**EXERCISE DIRECTIONS**
Print exactly the lines below between the line containing "ATOM 286 N N" and the line containing "ATOM 302 O O", counting both of those lines. Leave pictures out.

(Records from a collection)
◆ ◆ ◆ ◆ ◆
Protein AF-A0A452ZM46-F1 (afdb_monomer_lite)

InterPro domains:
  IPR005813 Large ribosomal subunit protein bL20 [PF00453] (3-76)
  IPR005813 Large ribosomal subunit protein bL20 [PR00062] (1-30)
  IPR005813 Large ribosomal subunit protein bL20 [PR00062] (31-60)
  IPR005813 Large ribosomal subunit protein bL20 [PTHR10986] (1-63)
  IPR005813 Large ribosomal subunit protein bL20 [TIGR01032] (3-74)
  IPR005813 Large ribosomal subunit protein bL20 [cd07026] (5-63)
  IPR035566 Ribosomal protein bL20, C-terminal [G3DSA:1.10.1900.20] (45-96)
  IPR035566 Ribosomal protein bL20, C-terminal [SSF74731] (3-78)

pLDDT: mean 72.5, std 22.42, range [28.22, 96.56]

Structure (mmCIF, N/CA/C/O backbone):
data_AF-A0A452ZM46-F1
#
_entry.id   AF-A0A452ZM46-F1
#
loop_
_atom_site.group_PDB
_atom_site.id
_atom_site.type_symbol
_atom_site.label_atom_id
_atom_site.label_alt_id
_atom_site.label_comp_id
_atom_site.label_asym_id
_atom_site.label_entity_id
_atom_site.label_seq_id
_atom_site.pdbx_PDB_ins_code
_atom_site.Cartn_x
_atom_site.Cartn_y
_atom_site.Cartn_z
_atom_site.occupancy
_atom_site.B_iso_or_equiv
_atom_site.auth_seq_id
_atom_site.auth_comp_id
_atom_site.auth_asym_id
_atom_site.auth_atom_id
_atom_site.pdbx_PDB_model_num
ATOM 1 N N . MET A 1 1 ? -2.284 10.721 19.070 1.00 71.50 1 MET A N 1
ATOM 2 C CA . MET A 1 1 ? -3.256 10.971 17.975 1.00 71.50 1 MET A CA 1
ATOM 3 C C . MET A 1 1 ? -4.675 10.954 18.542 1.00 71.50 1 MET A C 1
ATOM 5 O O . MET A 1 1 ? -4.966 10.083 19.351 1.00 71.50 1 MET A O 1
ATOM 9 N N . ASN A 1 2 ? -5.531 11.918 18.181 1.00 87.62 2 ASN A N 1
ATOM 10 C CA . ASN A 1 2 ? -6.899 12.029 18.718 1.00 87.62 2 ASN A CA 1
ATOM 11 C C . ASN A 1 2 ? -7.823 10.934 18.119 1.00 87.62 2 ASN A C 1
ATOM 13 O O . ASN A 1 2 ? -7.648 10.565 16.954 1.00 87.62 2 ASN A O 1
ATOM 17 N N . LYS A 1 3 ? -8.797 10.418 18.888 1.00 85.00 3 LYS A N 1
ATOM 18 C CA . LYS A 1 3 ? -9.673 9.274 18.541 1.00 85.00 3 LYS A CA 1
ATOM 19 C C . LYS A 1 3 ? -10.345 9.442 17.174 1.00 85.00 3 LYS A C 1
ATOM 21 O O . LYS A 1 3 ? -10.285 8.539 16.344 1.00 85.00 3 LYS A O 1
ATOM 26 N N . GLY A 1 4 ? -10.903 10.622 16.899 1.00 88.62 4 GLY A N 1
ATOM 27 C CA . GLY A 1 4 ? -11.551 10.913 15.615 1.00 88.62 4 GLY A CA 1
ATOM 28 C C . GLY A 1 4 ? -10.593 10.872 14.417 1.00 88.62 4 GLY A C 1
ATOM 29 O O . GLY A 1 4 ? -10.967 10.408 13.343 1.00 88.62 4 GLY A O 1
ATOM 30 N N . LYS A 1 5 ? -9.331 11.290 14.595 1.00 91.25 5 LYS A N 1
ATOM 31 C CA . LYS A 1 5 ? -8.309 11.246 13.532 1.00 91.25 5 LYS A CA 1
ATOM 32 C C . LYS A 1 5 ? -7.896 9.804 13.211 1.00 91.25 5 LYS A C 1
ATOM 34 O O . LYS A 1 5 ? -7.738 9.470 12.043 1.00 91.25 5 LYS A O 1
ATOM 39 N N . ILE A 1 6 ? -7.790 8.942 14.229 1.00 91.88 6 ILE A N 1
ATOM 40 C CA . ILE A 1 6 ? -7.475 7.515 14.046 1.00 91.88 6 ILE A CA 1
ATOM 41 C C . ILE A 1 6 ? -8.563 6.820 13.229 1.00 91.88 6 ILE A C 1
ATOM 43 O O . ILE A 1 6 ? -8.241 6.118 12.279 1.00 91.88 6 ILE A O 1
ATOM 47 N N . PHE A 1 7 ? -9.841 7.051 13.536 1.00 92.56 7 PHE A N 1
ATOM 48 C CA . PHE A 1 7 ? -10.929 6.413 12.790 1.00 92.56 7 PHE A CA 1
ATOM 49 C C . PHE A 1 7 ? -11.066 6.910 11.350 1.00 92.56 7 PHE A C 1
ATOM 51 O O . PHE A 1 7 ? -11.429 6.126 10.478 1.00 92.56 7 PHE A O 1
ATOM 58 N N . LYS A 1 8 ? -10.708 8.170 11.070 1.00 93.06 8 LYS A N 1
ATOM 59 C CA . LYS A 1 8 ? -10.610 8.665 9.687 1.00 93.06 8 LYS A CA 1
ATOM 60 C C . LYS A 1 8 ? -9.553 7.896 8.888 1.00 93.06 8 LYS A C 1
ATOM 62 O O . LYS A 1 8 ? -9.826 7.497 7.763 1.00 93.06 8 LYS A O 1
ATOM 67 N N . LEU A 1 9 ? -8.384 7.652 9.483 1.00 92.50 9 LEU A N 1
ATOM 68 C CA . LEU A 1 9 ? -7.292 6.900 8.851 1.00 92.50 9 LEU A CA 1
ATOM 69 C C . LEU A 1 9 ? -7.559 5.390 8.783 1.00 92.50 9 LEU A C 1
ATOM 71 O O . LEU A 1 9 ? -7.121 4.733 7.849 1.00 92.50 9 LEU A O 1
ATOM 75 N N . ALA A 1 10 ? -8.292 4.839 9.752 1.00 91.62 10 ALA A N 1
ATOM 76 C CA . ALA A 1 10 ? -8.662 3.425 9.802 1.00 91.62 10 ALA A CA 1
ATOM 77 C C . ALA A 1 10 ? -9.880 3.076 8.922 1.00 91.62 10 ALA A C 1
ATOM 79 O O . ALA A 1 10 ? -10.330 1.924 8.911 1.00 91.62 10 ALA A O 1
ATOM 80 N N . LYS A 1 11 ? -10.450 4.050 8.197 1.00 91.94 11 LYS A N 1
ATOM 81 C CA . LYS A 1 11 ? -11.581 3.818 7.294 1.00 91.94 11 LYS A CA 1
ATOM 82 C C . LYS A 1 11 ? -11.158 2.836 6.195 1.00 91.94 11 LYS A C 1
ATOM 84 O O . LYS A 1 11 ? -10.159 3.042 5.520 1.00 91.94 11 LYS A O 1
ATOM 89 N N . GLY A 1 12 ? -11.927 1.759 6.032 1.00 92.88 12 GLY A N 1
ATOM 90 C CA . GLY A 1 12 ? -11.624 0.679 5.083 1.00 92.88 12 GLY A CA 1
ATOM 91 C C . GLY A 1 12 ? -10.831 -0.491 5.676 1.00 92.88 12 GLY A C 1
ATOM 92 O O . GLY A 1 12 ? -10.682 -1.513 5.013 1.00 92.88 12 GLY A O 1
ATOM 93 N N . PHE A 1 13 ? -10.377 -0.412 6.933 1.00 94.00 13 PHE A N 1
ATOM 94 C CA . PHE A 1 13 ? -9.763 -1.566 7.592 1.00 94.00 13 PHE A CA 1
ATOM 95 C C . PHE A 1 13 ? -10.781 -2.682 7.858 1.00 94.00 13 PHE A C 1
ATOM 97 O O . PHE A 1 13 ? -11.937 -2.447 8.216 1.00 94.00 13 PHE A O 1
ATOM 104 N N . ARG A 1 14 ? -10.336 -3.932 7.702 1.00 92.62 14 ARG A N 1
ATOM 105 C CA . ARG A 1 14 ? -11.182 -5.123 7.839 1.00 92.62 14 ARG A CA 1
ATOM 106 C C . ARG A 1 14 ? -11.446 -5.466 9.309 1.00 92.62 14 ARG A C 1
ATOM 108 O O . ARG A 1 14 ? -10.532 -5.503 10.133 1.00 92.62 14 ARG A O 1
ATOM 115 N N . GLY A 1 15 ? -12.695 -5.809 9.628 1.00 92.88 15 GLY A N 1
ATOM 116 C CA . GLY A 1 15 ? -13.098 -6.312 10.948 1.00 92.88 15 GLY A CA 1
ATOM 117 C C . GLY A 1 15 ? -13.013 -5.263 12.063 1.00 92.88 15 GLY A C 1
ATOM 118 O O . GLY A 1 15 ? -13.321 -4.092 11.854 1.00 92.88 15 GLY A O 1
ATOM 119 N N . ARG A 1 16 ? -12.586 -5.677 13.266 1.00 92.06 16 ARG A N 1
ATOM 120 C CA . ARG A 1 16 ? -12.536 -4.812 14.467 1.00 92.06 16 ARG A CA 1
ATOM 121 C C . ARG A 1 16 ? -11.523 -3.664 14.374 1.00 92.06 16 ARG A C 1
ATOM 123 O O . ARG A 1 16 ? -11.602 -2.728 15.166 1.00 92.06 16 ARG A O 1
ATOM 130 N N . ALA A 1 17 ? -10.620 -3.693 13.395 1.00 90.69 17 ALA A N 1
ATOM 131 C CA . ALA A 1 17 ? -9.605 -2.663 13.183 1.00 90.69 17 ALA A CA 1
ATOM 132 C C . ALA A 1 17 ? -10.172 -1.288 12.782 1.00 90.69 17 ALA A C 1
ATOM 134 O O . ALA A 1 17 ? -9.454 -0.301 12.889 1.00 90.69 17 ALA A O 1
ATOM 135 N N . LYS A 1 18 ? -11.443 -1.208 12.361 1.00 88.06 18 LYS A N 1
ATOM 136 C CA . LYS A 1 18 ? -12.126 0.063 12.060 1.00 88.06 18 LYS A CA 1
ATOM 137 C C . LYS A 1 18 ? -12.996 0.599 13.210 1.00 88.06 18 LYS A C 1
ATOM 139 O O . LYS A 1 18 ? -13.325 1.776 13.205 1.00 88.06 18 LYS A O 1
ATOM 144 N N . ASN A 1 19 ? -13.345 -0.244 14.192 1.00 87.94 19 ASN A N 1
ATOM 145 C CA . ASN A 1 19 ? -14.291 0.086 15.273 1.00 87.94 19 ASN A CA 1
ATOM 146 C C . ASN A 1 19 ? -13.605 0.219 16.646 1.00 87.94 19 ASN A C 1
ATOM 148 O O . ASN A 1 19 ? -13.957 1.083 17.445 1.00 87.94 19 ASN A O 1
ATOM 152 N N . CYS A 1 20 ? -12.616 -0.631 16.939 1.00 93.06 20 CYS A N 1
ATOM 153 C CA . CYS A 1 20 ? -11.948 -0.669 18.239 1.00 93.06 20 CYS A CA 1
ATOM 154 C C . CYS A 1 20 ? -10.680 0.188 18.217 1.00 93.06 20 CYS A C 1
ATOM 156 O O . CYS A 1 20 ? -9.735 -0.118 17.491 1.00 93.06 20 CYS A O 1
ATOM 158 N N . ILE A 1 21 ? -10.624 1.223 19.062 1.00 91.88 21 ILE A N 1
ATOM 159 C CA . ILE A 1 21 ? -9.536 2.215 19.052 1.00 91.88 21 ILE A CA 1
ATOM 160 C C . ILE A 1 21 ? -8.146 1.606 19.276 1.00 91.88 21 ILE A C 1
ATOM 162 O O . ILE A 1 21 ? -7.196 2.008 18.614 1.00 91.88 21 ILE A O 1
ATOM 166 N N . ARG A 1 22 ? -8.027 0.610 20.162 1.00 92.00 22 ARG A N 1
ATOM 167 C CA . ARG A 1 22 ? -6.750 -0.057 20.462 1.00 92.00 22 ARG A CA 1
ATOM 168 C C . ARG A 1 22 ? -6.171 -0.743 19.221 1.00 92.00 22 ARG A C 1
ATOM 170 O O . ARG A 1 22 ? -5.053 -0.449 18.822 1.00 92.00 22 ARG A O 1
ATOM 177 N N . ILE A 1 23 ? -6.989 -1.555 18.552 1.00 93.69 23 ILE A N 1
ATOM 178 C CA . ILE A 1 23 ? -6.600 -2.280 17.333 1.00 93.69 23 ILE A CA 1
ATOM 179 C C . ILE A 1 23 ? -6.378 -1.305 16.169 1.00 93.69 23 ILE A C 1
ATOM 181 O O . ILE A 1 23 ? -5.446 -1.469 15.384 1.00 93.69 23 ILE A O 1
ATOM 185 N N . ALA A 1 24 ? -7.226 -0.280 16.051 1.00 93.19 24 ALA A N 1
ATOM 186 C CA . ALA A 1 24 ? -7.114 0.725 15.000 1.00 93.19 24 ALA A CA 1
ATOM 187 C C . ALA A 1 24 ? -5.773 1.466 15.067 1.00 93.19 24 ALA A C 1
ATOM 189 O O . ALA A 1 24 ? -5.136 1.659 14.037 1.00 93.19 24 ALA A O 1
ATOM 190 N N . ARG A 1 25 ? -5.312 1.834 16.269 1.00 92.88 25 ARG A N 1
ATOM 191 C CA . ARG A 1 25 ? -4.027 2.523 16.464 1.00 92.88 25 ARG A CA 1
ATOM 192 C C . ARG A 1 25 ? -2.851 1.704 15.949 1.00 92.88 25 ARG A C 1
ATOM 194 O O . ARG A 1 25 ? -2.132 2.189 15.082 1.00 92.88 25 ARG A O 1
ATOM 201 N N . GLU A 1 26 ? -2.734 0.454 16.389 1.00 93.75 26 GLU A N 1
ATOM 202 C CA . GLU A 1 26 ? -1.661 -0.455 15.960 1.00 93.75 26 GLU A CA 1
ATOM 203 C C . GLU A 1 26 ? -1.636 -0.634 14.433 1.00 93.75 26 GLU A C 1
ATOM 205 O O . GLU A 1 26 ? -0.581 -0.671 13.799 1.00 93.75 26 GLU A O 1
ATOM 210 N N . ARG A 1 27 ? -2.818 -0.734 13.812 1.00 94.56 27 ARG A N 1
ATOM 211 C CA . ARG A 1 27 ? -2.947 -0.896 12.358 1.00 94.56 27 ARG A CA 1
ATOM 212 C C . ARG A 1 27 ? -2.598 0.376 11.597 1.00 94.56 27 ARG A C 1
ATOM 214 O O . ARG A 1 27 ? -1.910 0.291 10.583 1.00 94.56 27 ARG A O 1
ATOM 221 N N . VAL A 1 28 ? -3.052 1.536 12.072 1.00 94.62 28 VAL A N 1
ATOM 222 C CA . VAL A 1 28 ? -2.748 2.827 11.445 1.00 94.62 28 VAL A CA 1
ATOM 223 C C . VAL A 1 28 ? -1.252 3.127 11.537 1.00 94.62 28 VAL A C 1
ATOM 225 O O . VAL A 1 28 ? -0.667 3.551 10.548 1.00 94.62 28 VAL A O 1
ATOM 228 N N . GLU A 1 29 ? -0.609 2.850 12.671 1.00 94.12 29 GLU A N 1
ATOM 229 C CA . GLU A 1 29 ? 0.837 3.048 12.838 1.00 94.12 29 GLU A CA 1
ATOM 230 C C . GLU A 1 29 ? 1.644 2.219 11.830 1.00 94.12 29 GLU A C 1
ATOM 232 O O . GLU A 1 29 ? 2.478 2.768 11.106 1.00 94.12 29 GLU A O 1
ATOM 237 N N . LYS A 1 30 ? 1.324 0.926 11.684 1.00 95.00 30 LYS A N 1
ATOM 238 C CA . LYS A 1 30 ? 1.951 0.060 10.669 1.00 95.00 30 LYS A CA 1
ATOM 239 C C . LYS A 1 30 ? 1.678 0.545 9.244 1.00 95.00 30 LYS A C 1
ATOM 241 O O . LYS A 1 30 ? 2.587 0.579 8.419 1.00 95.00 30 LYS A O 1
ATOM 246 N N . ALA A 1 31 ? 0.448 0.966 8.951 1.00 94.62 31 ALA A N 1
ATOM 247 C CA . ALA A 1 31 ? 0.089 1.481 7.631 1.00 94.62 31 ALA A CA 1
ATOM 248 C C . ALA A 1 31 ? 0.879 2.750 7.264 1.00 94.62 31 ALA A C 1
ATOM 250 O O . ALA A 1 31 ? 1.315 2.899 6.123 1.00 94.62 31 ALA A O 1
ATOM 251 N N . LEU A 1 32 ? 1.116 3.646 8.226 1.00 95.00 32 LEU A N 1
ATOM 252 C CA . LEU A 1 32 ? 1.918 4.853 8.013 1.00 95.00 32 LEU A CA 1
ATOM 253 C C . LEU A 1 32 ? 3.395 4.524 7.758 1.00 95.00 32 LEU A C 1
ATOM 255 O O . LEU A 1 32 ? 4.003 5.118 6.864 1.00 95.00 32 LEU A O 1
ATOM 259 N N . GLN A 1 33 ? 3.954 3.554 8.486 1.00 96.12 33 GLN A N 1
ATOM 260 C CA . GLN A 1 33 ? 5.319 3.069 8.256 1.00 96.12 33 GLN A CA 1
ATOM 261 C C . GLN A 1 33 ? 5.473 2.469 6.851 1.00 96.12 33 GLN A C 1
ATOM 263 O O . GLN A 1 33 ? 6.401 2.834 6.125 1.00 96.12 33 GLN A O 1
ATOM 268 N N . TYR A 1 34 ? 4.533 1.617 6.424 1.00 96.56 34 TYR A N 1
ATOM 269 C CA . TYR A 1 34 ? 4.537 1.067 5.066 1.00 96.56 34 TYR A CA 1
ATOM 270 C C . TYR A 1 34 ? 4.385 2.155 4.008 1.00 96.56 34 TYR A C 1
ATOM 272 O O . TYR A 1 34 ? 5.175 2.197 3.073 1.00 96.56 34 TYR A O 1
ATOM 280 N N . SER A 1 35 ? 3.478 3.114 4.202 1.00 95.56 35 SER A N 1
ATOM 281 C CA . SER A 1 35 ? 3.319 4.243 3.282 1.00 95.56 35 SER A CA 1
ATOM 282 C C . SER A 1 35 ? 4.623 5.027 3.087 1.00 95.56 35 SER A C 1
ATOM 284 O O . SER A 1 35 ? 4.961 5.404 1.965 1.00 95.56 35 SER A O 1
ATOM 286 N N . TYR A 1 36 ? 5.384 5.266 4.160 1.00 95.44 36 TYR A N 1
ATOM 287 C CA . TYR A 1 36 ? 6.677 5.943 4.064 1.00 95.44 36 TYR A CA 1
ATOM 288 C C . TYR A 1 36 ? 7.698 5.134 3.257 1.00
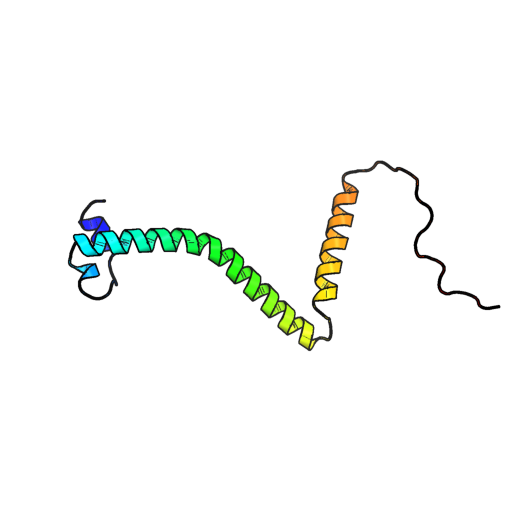 95.44 36 TYR A C 1
ATOM 290 O O . TYR A 1 36 ? 8.335 5.674 2.348 1.00 95.44 36 TYR A O 1
ATOM 298 N N . ARG A 1 37 ? 7.824 3.839 3.562 1.00 96.19 37 ARG A N 1
ATOM 299 C CA . ARG A 1 37 ? 8.711 2.918 2.844 1.00 96.19 37 ARG A CA 1
ATOM 300 C C . ARG A 1 37 ? 8.347 2.840 1.359 1.00 96.19 37 ARG A C 1
ATOM 302 O O . ARG A 1 37 ? 9.212 3.003 0.499 1.00 96.19 37 ARG A O 1
ATOM 309 N N . ASP A 1 38 ? 7.069 2.652 1.057 1.00 96.19 38 ASP A N 1
ATOM 310 C CA . ASP A 1 38 ? 6.579 2.400 -0.296 1.00 96.19 38 ASP A CA 1
ATOM 311 C C . ASP A 1 38 ? 6.714 3.641 -1.191 1.00 96.19 38 ASP A C 1
ATOM 313 O O . ASP A 1 38 ? 7.000 3.510 -2.377 1.00 96.19 38 ASP A O 1
ATOM 317 N N . ARG A 1 39 ? 6.645 4.865 -0.642 1.00 94.94 39 ARG A N 1
ATOM 318 C CA . ARG A 1 39 ? 6.974 6.087 -1.406 1.00 94.94 39 ARG A CA 1
ATOM 319 C C . ARG A 1 39 ? 8.414 6.100 -1.920 1.00 94.94 39 ARG A C 1
ATOM 321 O O . ARG A 1 39 ? 8.664 6.636 -3.001 1.00 94.94 39 ARG A O 1
ATOM 328 N N . ARG A 1 40 ? 9.362 5.533 -1.165 1.00 93.06 40 ARG A N 1
ATOM 329 C CA . ARG A 1 40 ? 10.753 5.398 -1.620 1.00 93.06 40 ARG A CA 1
ATOM 330 C C . ARG A 1 40 ? 10.906 4.238 -2.603 1.00 93.06 40 ARG A C 1
ATOM 332 O O . ARG A 1 40 ? 11.538 4.419 -3.641 1.00 93.06 40 ARG A O 1
ATOM 339 N N . ASN A 1 41 ? 10.290 3.090 -2.314 1.00 94.69 41 ASN A N 1
ATOM 340 C CA . ASN A 1 41 ? 10.376 1.906 -3.174 1.00 94.69 41 ASN A CA 1
ATOM 341 C C . ASN A 1 41 ? 9.703 2.106 -4.535 1.00 94.69 41 ASN A C 1
ATOM 343 O O . ASN A 1 41 ? 10.293 1.729 -5.540 1.00 94.69 41 ASN A O 1
ATOM 347 N N . LYS A 1 42 ? 8.579 2.831 -4.608 1.00 94.38 42 LYS A N 1
ATOM 348 C CA . LYS A 1 42 ? 7.865 3.119 -5.864 1.00 94.38 42 LYS A CA 1
ATOM 349 C C . LYS A 1 42 ? 8.777 3.689 -6.953 1.00 94.38 42 LYS A C 1
ATOM 351 O O . LYS A 1 42 ? 8.604 3.367 -8.122 1.00 94.38 42 LYS A O 1
ATOM 356 N N . LYS A 1 43 ? 9.767 4.516 -6.594 1.00 90.69 43 LYS A N 1
ATOM 357 C CA . LYS A 1 43 ? 10.738 5.061 -7.561 1.00 90.69 43 LYS A CA 1
ATOM 358 C C . LYS A 1 43 ? 11.635 3.967 -8.158 1.00 90.69 43 LYS A C 1
ATOM 360 O O . LYS A 1 43 ? 11.922 3.998 -9.350 1.00 90.69 43 LYS A O 1
ATOM 365 N N . ARG A 1 44 ? 12.055 2.997 -7.341 1.00 92.38 44 ARG A N 1
ATOM 366 C CA . ARG A 1 44 ? 12.864 1.842 -7.759 1.00 92.38 44 ARG A CA 1
ATOM 367 C C . ARG A 1 44 ? 12.044 0.861 -8.594 1.00 92.38 44 ARG A C 1
ATOM 369 O O . ARG A 1 44 ? 12.516 0.424 -9.641 1.00 92.38 44 ARG A O 1
ATOM 376 N N . ASP A 1 45 ? 10.825 0.564 -8.160 1.00 94.06 45 ASP A N 1
ATOM 377 C CA . ASP A 1 45 ? 9.944 -0.391 -8.837 1.00 94.06 45 ASP A CA 1
ATOM 378 C C . ASP A 1 45 ? 9.569 0.128 -10.233 1.00 94.06 45 ASP A C 1
ATOM 380 O O . ASP A 1 45 ? 9.689 -0.592 -11.221 1.00 94.06 45 ASP A O 1
ATOM 384 N N . MET A 1 46 ? 9.243 1.422 -10.345 1.00 93.38 46 MET A N 1
ATOM 385 C CA . MET A 1 46 ? 8.968 2.066 -11.635 1.00 93.38 46 MET A CA 1
ATOM 386 C C . MET A 1 46 ? 10.187 2.083 -12.562 1.00 93.38 46 MET A C 1
ATOM 388 O O . MET A 1 46 ? 10.042 1.854 -13.760 1.00 93.38 46 MET A O 1
ATOM 392 N N . ARG A 1 47 ? 11.395 2.323 -12.029 1.00 91.25 47 ARG A N 1
ATOM 393 C CA . ARG A 1 47 ? 12.630 2.252 -12.826 1.00 91.25 47 ARG A CA 1
ATOM 394 C C . ARG A 1 47 ? 12.866 0.840 -13.355 1.00 91.25 47 ARG A C 1
ATOM 396 O O . ARG A 1 47 ? 13.212 0.688 -14.520 1.00 91.25 47 ARG A O 1
ATOM 403 N N . SER A 1 48 ? 12.662 -0.169 -12.514 1.00 88.19 48 SER A N 1
ATOM 404 C CA . SER A 1 48 ? 12.837 -1.574 -12.898 1.00 88.19 48 SER A CA 1
ATOM 405 C C . SER A 1 48 ? 11.853 -1.959 -14.004 1.00 88.19 48 SER A C 1
ATOM 407 O O . SER A 1 48 ? 12.266 -2.481 -15.035 1.00 88.19 48 SER A O 1
ATOM 409 N N . LEU A 1 49 ? 10.581 -1.572 -13.855 1.00 93.62 49 LEU A N 1
ATOM 410 C CA . LEU A 1 49 ? 9.554 -1.762 -14.879 1.00 93.62 49 LEU A CA 1
ATOM 411 C C . LEU A 1 49 ? 9.894 -1.038 -16.191 1.00 93.62 49 LEU A C 1
ATOM 413 O O . LEU A 1 49 ? 9.641 -1.558 -17.276 1.00 93.62 49 LEU A O 1
ATOM 417 N N . TRP A 1 50 ? 10.460 0.168 -16.120 1.00 91.75 50 TRP A N 1
ATOM 418 C CA . TRP A 1 50 ? 10.859 0.896 -17.323 1.00 91.75 50 TRP A CA 1
ATOM 419 C C . TRP A 1 50 ? 12.009 0.197 -18.054 1.00 91.75 50 TRP A C 1
ATOM 421 O O . TRP A 1 50 ? 11.940 0.028 -19.270 1.00 91.75 50 TRP A O 1
ATOM 431 N N . ILE A 1 51 ? 13.020 -0.274 -17.322 1.00 86.75 51 ILE A N 1
ATOM 432 C CA . ILE A 1 51 ? 14.121 -1.059 -17.894 1.00 86.75 51 ILE A CA 1
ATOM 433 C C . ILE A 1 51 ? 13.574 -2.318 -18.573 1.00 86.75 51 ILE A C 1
◆ ◆ ◆ ◆ ◆
**EXERCISE ANSWER**
ATOM 286 N N . TYR A 1 36 ? 5.384 5.266 4.160 1.00 95.44 36 TYR A N 1
ATOM 287 C CA . TYR A 1 36 ? 6.677 5.943 4.064 1.00 95.44 36 TYR A CA 1
ATOM 288 C C . TYR A 1 36 ? 7.698 5.134 3.257 1.00
 95.44 36 TYR A C 1
ATOM 290 O O . TYR A 1 36 ? 8.335 5.674 2.348 1.00 95.44 36 TYR A O 1
ATOM 298 N N . ARG A 1 37 ? 7.824 3.839 3.562 1.00 96.19 37 ARG A N 1
ATOM 299 C CA . ARG A 1 37 ? 8.711 2.918 2.844 1.00 96.19 37 ARG A CA 1
ATOM 300 C C . ARG A 1 37 ? 8.347 2.840 1.359 1.00 96.19 37 ARG A C 1
ATOM 302 O O . ARG A 1 37 ? 9.212 3.003 0.499 1.00 96.19 37 ARG A O 1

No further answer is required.